Detailed Description

This is a pilot dose-finding study to test the hypothesis that mirabegron increases systolic blood pressure (BP), prevents syncope/presyncope, and improves the quality of life (QOL), functional capacity, chest pain, and overactive bladder (OAB) symptoms in patients with postural orthostatic tachycardia syndrome (POTS) who have a documented history of hypotension inadequately responsive to conventional treatments. The investigators will perform 24-hour ambulatory blood pressure monitoring (ABPM) and ambulatory skin sympathetic nerve activity (SKNA) recording using a Bittium Faros electrocardiogram (ECG) monitor, assess the number of syncope and presyncope episodes and determine the symptoms using validated questionnaires at baseline. The patients will then be given mirabegron (either 25 mg once daily or 50 mg once daily) for eight weeks. Afterward, the patient will return to the clinic for clinical assessments, complete questionnaires, ABPM, and ambulatory SKNA recording while still on treatment. Mirabegron will be stopped when the data collection is complete. Because mirabegron has a long half-life, the investigators will schedule a video visit with the patient 12 weeks after beginning the treatment and inquire about the patient's symptoms. The investigators will repeat all pertinent questionnaires at that time.

Study Timeline

• Study First Submitted: 2023-11-07
• Study First Submitted QC: 2023-11-09
• Study First Posted: 2023-11-15
• Study Start: 2023-12-22
• Status Verified: 2025-02
• Last Update Submitted: 2025-02-10
• Last Update Posted: 2025-02-12
• Primary Completion: 2025-11-21
• Study Completion: 2026-11-21

Recruitment & Eligibility

• Status: RECRUITING
• Sex: All
• Target Recruitment: 20

Inclusion Criteria

1. Provision of signed and dated informed consent form.

2. Age > 18 years old.

3. Documented history of chronic (> 3 months) of orthostatic intolerance.
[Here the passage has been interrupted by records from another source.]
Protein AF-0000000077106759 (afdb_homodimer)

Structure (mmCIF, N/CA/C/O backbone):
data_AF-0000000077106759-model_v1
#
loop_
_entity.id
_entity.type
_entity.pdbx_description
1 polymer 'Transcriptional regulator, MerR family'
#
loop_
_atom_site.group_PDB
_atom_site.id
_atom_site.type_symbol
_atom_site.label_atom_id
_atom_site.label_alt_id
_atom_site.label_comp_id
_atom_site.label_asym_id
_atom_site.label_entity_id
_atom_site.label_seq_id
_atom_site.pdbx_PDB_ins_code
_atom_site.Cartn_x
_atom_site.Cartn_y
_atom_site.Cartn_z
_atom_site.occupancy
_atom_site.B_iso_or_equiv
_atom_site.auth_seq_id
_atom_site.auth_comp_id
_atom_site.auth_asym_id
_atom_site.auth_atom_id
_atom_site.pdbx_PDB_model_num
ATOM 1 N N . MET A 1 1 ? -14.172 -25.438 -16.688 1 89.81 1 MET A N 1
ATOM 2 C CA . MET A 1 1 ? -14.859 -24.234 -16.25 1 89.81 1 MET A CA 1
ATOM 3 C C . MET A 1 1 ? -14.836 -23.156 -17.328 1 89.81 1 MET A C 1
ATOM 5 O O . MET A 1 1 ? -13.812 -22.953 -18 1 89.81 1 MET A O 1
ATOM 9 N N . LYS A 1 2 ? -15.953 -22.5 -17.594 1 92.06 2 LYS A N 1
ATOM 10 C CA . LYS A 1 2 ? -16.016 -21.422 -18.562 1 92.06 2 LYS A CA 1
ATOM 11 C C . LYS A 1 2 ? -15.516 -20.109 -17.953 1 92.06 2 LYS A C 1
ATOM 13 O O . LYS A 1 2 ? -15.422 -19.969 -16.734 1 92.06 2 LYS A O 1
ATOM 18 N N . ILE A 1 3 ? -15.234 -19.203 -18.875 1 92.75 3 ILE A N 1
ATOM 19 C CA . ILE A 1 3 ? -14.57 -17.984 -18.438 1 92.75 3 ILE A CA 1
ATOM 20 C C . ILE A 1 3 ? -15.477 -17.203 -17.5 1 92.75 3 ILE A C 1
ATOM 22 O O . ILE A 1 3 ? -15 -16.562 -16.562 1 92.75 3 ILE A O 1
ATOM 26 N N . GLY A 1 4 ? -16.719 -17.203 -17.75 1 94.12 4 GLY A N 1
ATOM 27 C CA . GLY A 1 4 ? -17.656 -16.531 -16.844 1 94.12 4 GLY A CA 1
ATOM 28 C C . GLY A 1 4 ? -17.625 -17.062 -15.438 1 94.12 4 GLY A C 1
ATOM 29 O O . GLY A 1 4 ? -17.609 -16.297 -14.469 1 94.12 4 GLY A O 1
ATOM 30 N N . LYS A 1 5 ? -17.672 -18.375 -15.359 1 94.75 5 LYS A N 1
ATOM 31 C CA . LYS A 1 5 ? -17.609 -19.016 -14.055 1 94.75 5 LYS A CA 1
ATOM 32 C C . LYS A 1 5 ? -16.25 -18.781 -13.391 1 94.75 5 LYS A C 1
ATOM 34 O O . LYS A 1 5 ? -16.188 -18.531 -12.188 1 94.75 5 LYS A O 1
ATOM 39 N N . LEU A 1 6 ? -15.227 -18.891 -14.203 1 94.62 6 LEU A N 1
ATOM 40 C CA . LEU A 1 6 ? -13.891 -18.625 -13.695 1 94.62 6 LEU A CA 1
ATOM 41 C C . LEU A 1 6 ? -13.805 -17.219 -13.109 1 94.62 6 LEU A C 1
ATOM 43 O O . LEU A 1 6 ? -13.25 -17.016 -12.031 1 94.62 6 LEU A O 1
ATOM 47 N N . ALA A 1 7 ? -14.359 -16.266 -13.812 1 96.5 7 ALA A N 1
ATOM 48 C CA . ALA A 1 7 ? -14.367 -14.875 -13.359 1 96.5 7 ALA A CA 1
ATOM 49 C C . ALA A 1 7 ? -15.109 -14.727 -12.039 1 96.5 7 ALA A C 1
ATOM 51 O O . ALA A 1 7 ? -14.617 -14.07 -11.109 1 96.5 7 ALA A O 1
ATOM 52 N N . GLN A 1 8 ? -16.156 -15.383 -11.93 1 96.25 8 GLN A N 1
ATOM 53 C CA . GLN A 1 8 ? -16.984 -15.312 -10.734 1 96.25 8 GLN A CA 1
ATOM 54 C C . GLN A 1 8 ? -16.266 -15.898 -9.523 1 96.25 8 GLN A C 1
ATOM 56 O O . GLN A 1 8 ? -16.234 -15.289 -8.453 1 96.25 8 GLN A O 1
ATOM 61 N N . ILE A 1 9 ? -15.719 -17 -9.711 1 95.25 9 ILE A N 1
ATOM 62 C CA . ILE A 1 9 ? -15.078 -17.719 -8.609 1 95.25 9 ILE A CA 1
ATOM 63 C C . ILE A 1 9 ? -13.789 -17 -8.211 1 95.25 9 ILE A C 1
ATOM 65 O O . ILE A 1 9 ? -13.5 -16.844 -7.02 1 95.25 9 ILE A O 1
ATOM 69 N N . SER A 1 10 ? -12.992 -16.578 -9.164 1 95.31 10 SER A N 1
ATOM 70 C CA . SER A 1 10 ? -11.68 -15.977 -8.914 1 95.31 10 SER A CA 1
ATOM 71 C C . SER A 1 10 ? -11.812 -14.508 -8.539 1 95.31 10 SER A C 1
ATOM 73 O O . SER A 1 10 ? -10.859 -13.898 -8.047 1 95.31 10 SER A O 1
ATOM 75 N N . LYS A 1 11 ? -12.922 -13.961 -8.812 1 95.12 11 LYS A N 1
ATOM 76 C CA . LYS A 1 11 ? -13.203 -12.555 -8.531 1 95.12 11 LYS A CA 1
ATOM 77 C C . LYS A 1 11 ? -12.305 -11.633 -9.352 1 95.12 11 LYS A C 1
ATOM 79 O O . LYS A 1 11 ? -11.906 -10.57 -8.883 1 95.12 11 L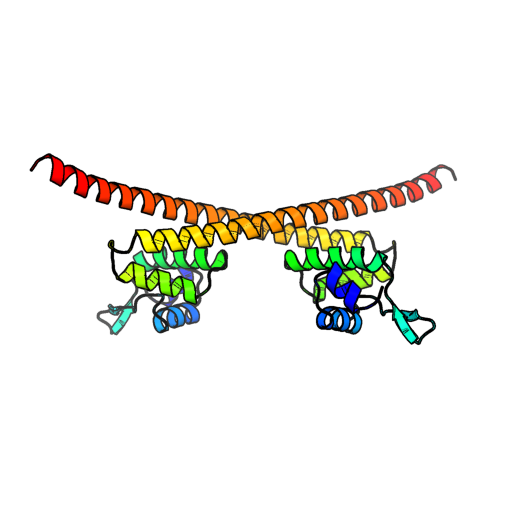YS A O 1
ATOM 84 N N . ILE A 1 12 ? -11.93 -12.195 -10.5 1 94.81 12 ILE A N 1
ATOM 85 C CA . ILE A 1 12 ? -11.219 -11.414 -11.508 1 94.81 12 ILE A CA 1
ATOM 86 C C . ILE A 1 12 ? -12.094 -11.25 -12.75 1 94.81 12 ILE A C 1
ATOM 88 O O . ILE A 1 12 ? -12.828 -12.172 -13.125 1 94.81 12 ILE A O 1
ATOM 92 N N . SER A 1 13 ? -12.023 -10.117 -13.344 1 96.38 13 SER A N 1
ATOM 93 C CA . SER A 1 13 ? -12.898 -9.867 -14.484 1 96.38 13 SER A CA 1
ATOM 94 C C . SER A 1 13 ? -12.516 -10.727 -15.68 1 96.38 13 SER A C 1
ATOM 96 O O . SER A 1 13 ? -11.359 -11.141 -15.805 1 96.38 13 SER A O 1
ATOM 98 N N . VAL A 1 14 ? -13.469 -10.891 -16.531 1 95.88 14 VAL A N 1
ATOM 99 C CA . VAL A 1 14 ? -13.234 -11.602 -17.781 1 95.88 14 VAL A CA 1
ATOM 100 C C . VAL A 1 14 ? -12.141 -10.898 -18.578 1 95.88 14 VAL A C 1
ATOM 102 O O . VAL A 1 14 ? -11.266 -11.547 -19.156 1 95.88 14 VAL A O 1
ATOM 105 N N . HIS A 1 15 ? -12.219 -9.594 -18.578 1 96.56 15 HIS A N 1
ATOM 106 C CA . HIS A 1 15 ? -11.219 -8.805 -19.281 1 96.56 15 HIS A CA 1
ATOM 107 C C . HIS A 1 15 ? -9.82 -9.055 -18.719 1 96.56 15 HIS A C 1
ATOM 109 O O . HIS A 1 15 ? -8.867 -9.258 -19.484 1 96.56 15 HIS A O 1
ATOM 115 N N . ALA A 1 16 ? -9.727 -9.156 -17.5 1 96.06 16 ALA A N 1
ATOM 116 C CA . ALA A 1 16 ? -8.43 -9.383 -16.875 1 96.06 16 ALA A CA 1
ATOM 117 C C . ALA A 1 16 ? -7.918 -10.789 -17.172 1 96.06 16 ALA A C 1
ATOM 119 O O . ALA A 1 16 ? -6.73 -10.977 -17.453 1 96.06 16 ALA A O 1
ATOM 120 N N . ILE A 1 17 ? -8.828 -11.711 -17.094 1 95.5 17 ILE A N 1
ATOM 121 C CA . ILE A 1 17 ? -8.453 -13.086 -17.406 1 95.5 17 ILE A CA 1
ATOM 122 C C . ILE A 1 17 ? -7.906 -13.156 -18.844 1 95.5 17 ILE A C 1
ATOM 124 O O . ILE A 1 17 ? -6.844 -13.742 -19.078 1 95.5 17 ILE A O 1
ATOM 128 N N . ARG A 1 18 ? -8.586 -12.562 -19.766 1 94 18 ARG A N 1
ATOM 129 C CA . ARG A 1 18 ? -8.156 -12.547 -21.172 1 94 18 ARG A CA 1
ATOM 130 C C . ARG A 1 18 ? -6.824 -11.82 -21.328 1 94 18 ARG A C 1
ATOM 132 O O . ARG A 1 18 ? -5.961 -12.25 -22.094 1 94 18 ARG A O 1
ATOM 139 N N . TYR A 1 19 ? -6.684 -10.766 -20.609 1 96.69 19 TYR A N 1
ATOM 140 C CA . TYR A 1 19 ? -5.434 -10.023 -20.641 1 96.69 19 TYR A CA 1
ATOM 141 C C . TYR A 1 19 ? -4.277 -10.867 -20.125 1 96.69 19 TYR A C 1
ATOM 143 O O . TYR A 1 19 ? -3.215 -10.93 -20.766 1 96.69 19 TYR A O 1
ATOM 151 N N . TYR A 1 20 ? -4.516 -11.555 -19.016 1 96.5 20 TYR A N 1
ATOM 152 C CA . TYR A 1 20 ? -3.484 -12.391 -18.406 1 96.5 20 TYR A CA 1
ATOM 153 C C . TYR A 1 20 ? -3.096 -13.531 -19.344 1 96.5 20 TYR A C 1
ATOM 155 O O . TYR A 1 20 ? -1.935 -13.945 -19.375 1 96.5 20 TYR A O 1
ATOM 163 N N . GLU A 1 21 ? -4.07 -14.016 -20.047 1 95 21 GLU A N 1
ATOM 164 C CA . GLU A 1 21 ? -3.762 -15.023 -21.062 1 95 21 GLU A CA 1
ATOM 165 C C . GLU A 1 21 ? -2.906 -14.438 -22.172 1 95 21 GLU A C 1
ATOM 167 O O . GLU A 1 21 ? -1.926 -15.047 -22.594 1 95 21 GLU A O 1
ATOM 172 N N . LYS A 1 22 ? -3.273 -13.305 -22.578 1 95.88 22 LYS A N 1
ATOM 173 C CA . LYS A 1 22 ? -2.605 -12.641 -23.688 1 95.88 22 LYS A CA 1
ATOM 174 C C . LYS A 1 22 ? -1.132 -12.398 -23.391 1 95.88 22 LYS A C 1
ATOM 176 O O . LYS A 1 22 ? -0.27 -12.609 -24.234 1 95.88 22 LYS A O 1
ATOM 181 N N . ILE A 1 23 ? -0.845 -12.023 -22.234 1 96.38 23 ILE A N 1
ATOM 182 C CA . ILE A 1 23 ? 0.524 -11.633 -21.922 1 96.38 23 ILE A CA 1
ATOM 183 C C . ILE A 1 23 ? 1.306 -12.836 -21.406 1 96.38 23 ILE A C 1
ATOM 185 O O . ILE A 1 23 ? 2.5 -12.734 -21.125 1 96.38 23 ILE A O 1
ATOM 189 N N . GLY A 1 24 ? 0.635 -13.93 -21.125 1 95.62 24 GLY A N 1
ATOM 190 C CA . GLY A 1 24 ? 1.322 -15.164 -20.766 1 95.62 24 GLY A CA 1
ATOM 191 C C . GLY A 1 24 ? 1.33 -15.43 -19.281 1 95.62 24 GLY A C 1
ATOM 192 O O . GLY A 1 24 ? 1.998 -16.344 -18.812 1 95.62 24 GLY A O 1
ATOM 193 N N . LEU A 1 25 ? 0.584 -14.68 -18.562 1 96.81 25 LEU A N 1
ATOM 194 C CA . LEU A 1 25 ? 0.503 -14.891 -17.125 1 96.81 25 LEU A CA 1
ATOM 195 C C . LEU A 1 25 ? -0.376 -16.094 -16.797 1 96.81 25 LEU A C 1
ATOM 197 O O . LEU A 1 25 ? -0.146 -16.781 -15.797 1 96.81 25 LEU A O 1
ATOM 201 N N . LEU A 1 26 ? -1.399 -16.328 -17.531 1 95.56 26 LEU A N 1
ATOM 202 C CA . LEU A 1 26 ? -2.25 -17.5 -17.469 1 95.56 26 LEU A CA 1
ATOM 203 C C . LEU A 1 26 ? -2.08 -18.359 -18.703 1 95.56 26 LEU A C 1
ATOM 205 O O . LEU A 1 26 ? -1.873 -17.844 -19.812 1 95.56 26 LEU A O 1
ATOM 209 N N . PRO A 1 27 ? -2.178 -19.641 -18.453 1 91.31 27 PRO A N 1
ATOM 210 C CA . PRO A 1 27 ? -2.166 -20.484 -19.656 1 91.31 27 PRO A CA 1
ATOM 211 C C . PRO A 1 27 ? -3.396 -20.281 -20.531 1 91.31 27 PRO A C 1
ATOM 213 O O . PRO A 1 27 ? -4.477 -19.953 -20.016 1 91.31 27 PRO A O 1
ATOM 216 N N . LYS A 1 28 ? -3.191 -20.484 -21.781 1 87.5 28 LYS A N 1
ATOM 217 C CA . LYS A 1 28 ? -4.328 -20.406 -22.688 1 87.5 28 LYS A CA 1
ATOM 218 C C . LYS A 1 28 ? -5.328 -21.531 -22.406 1 87.5 28 LYS A C 1
ATOM 220 O O . LYS A 1 28 ? -4.934 -22.656 -22.141 1 87.5 28 LYS A O 1
ATOM 225 N N . ALA A 1 29 ? -6.578 -21.109 -22.406 1 86 29 ALA A N 1
ATOM 226 C CA . ALA A 1 29 ? -7.633 -22.094 -22.234 1 86 29 ALA A CA 1
ATOM 227 C C . ALA A 1 29 ? -7.652 -23.094 -23.391 1 86 29 ALA A C 1
ATOM 229 O O . ALA A 1 29 ? -7.297 -22.75 -24.516 1 86 29 ALA A O 1
ATOM 230 N N . ARG A 1 30 ? -7.926 -24.297 -22.984 1 85.12 30 ARG A N 1
ATOM 231 C CA . ARG A 1 30 ? -8.141 -25.297 -24.031 1 85.12 30 ARG A CA 1
ATOM 232 C C . ARG A 1 30 ? -9.555 -25.188 -24.594 1 85.12 30 ARG A C 1
ATOM 234 O O . ARG A 1 30 ? -10.445 -24.625 -23.969 1 85.12 30 ARG A O 1
ATOM 241 N N . ARG A 1 31 ? -9.578 -25.516 -25.766 1 83.06 31 ARG A N 1
ATOM 242 C CA . ARG A 1 31 ? -10.914 -25.547 -26.359 1 83.06 31 ARG A CA 1
ATOM 243 C C . ARG A 1 31 ? -11.594 -26.891 -26.109 1 83.06 31 ARG A C 1
ATOM 245 O O . ARG A 1 31 ? -10.938 -27.938 -26.156 1 83.06 31 ARG A O 1
ATOM 252 N N . ASP A 1 32 ? -12.797 -26.812 -25.688 1 79.56 32 ASP A N 1
ATOM 253 C CA . ASP A 1 32 ? -13.539 -28.047 -25.484 1 79.56 32 ASP A CA 1
ATOM 254 C C . ASP A 1 32 ? -14.078 -28.594 -26.797 1 79.56 32 ASP A C 1
ATOM 256 O O . ASP A 1 32 ? -13.719 -28.109 -27.875 1 79.56 32 ASP A O 1
ATOM 260 N N . GLN A 1 33 ? -14.766 -29.734 -26.656 1 85.06 33 GLN A N 1
ATOM 261 C CA . GLN A 1 33 ? -15.273 -30.422 -27.828 1 85.06 33 GLN A CA 1
ATOM 262 C C . GLN A 1 33 ? -16.141 -29.5 -28.688 1 85.06 33 GLN A C 1
ATOM 264 O O . GLN A 1 33 ? -16.25 -29.688 -29.906 1 85.06 33 GLN A O 1
ATOM 269 N N . SER A 1 34 ? -16.719 -28.562 -28.062 1 86.31 34 SER A N 1
ATOM 270 C CA . SER A 1 34 ? -17.594 -27.625 -28.766 1 86.31 34 SER A CA 1
ATOM 271 C C . SER A 1 34 ? -16.812 -26.406 -29.266 1 86.31 34 SER A C 1
ATOM 273 O O . SER A 1 34 ? -17.391 -25.484 -29.859 1 86.31 34 SER A O 1
ATOM 275 N N . GLY A 1 35 ? -15.578 -26.359 -28.969 1 82.81 35 GLY A N 1
ATOM 276 C CA . GLY A 1 35 ? -14.75 -25.25 -29.422 1 82.81 35 GLY A CA 1
ATOM 277 C C . GLY A 1 35 ? -14.711 -24.094 -28.438 1 82.81 35 GLY A C 1
ATOM 278 O O . GLY A 1 35 ? -14.195 -23.016 -28.75 1 82.81 35 GLY A O 1
ATOM 279 N N . GLN A 1 36 ? -15.352 -24.391 -27.297 1 83.81 36 GLN A N 1
ATOM 280 C CA . GLN A 1 36 ? -15.383 -23.328 -26.312 1 83.81 36 GLN A CA 1
ATOM 281 C C . GLN A 1 36 ? -14.195 -23.438 -25.344 1 83.81 36 GLN A C 1
ATOM 283 O O . GLN A 1 36 ? -13.82 -24.531 -24.938 1 83.81 36 GLN A O 1
ATOM 288 N N . ARG A 1 37 ? -13.656 -22.234 -25.047 1 84.56 37 ARG A N 1
ATOM 289 C CA . ARG A 1 37 ? -12.547 -22.219 -24.094 1 84.56 37 ARG A CA 1
ATOM 290 C C . ARG A 1 37 ? -12.977 -22.766 -22.75 1 84.56 37 ARG A C 1
ATOM 292 O O . ARG A 1 37 ? -14.07 -22.469 -22.266 1 84.56 37 ARG A O 1
ATOM 299 N N . GLU A 1 38 ? -12.156 -23.719 -22.266 1 90.88 38 GLU A N 1
ATOM 300 C CA . GLU A 1 38 ? -12.391 -24.328 -20.969 1 90.88 38 GLU A CA 1
ATOM 301 C C . GLU A 1 38 ? -11.117 -24.359 -20.125 1 90.88 38 GLU A C 1
ATOM 303 O O . GLU A 1 38 ? -10.039 -24.688 -20.641 1 90.88 38 GLU A O 1
ATOM 308 N N . TYR A 1 39 ? -11.391 -23.938 -18.844 1 92.75 39 TYR A N 1
ATOM 309 C CA . TYR A 1 39 ? -10.258 -23.859 -17.938 1 92.75 39 TYR A CA 1
ATOM 310 C C . TYR A 1 39 ? -10.281 -25.016 -16.938 1 92.75 39 TYR A C 1
ATOM 312 O O . TYR A 1 39 ? -11.344 -25.391 -16.438 1 92.75 39 TYR A O 1
ATOM 320 N N . GLU A 1 40 ? -9.141 -25.531 -16.672 1 90.56 40 GLU A N 1
ATOM 321 C CA . GLU A 1 40 ? -8.992 -26.516 -15.617 1 90.56 40 GLU A CA 1
ATOM 322 C C . GLU A 1 40 ? -9.125 -25.875 -14.242 1 90.56 40 GLU A C 1
ATOM 324 O O . GLU A 1 40 ? -8.75 -24.719 -14.055 1 90.56 40 GLU A O 1
ATOM 329 N N . GLU A 1 41 ? -9.531 -26.641 -13.242 1 91.44 41 GLU A N 1
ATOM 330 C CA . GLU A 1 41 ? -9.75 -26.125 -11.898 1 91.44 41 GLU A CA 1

4. Diagnosis of syncope or pre-syncope and documented intermittent hypotension unresponsive to conventional life-style modification therapy.

   1. A history of syncope (complete loss of consciousness) or presyncope (the sensation that one is about to pass out).
   2. At least one documented hypotensive episode with systolic BP < 90 mmHg on 24-hr ABPM.
   3. Inadequate response to conventional therapies.

Exclusion Criteria

1. Patients with other potential etiologies of syncope

   1. Sustained tachyarrhythmias other than sinus tachycardia. Specifically, patients with a diagnosis of atrial fibrillation, sustained (> 30 seconds) arrhythmias including paroxysmal supraventricular tachycardia, atrial flutter, ventricular tachycardia, ventricular fibrillation.
   2. Symptomatic bradycardia before pacemaker implantation.

2. Heart failure with either preserved or reduced ejection fraction.

3. Wolff Parkinson-White Syndrome.

4. Stroke within the past 6 months.

5. Any history of myocardial infarction.

6. Active thyrotoxicosis.

7. Any experimental medication concomitantly or within 4 weeks of participation in the study.

8. Patients < 18 years old because mirabegron is not approved by FDA for use in children.

9. People with a history of allergy to ECG electrodes or adhesive tape.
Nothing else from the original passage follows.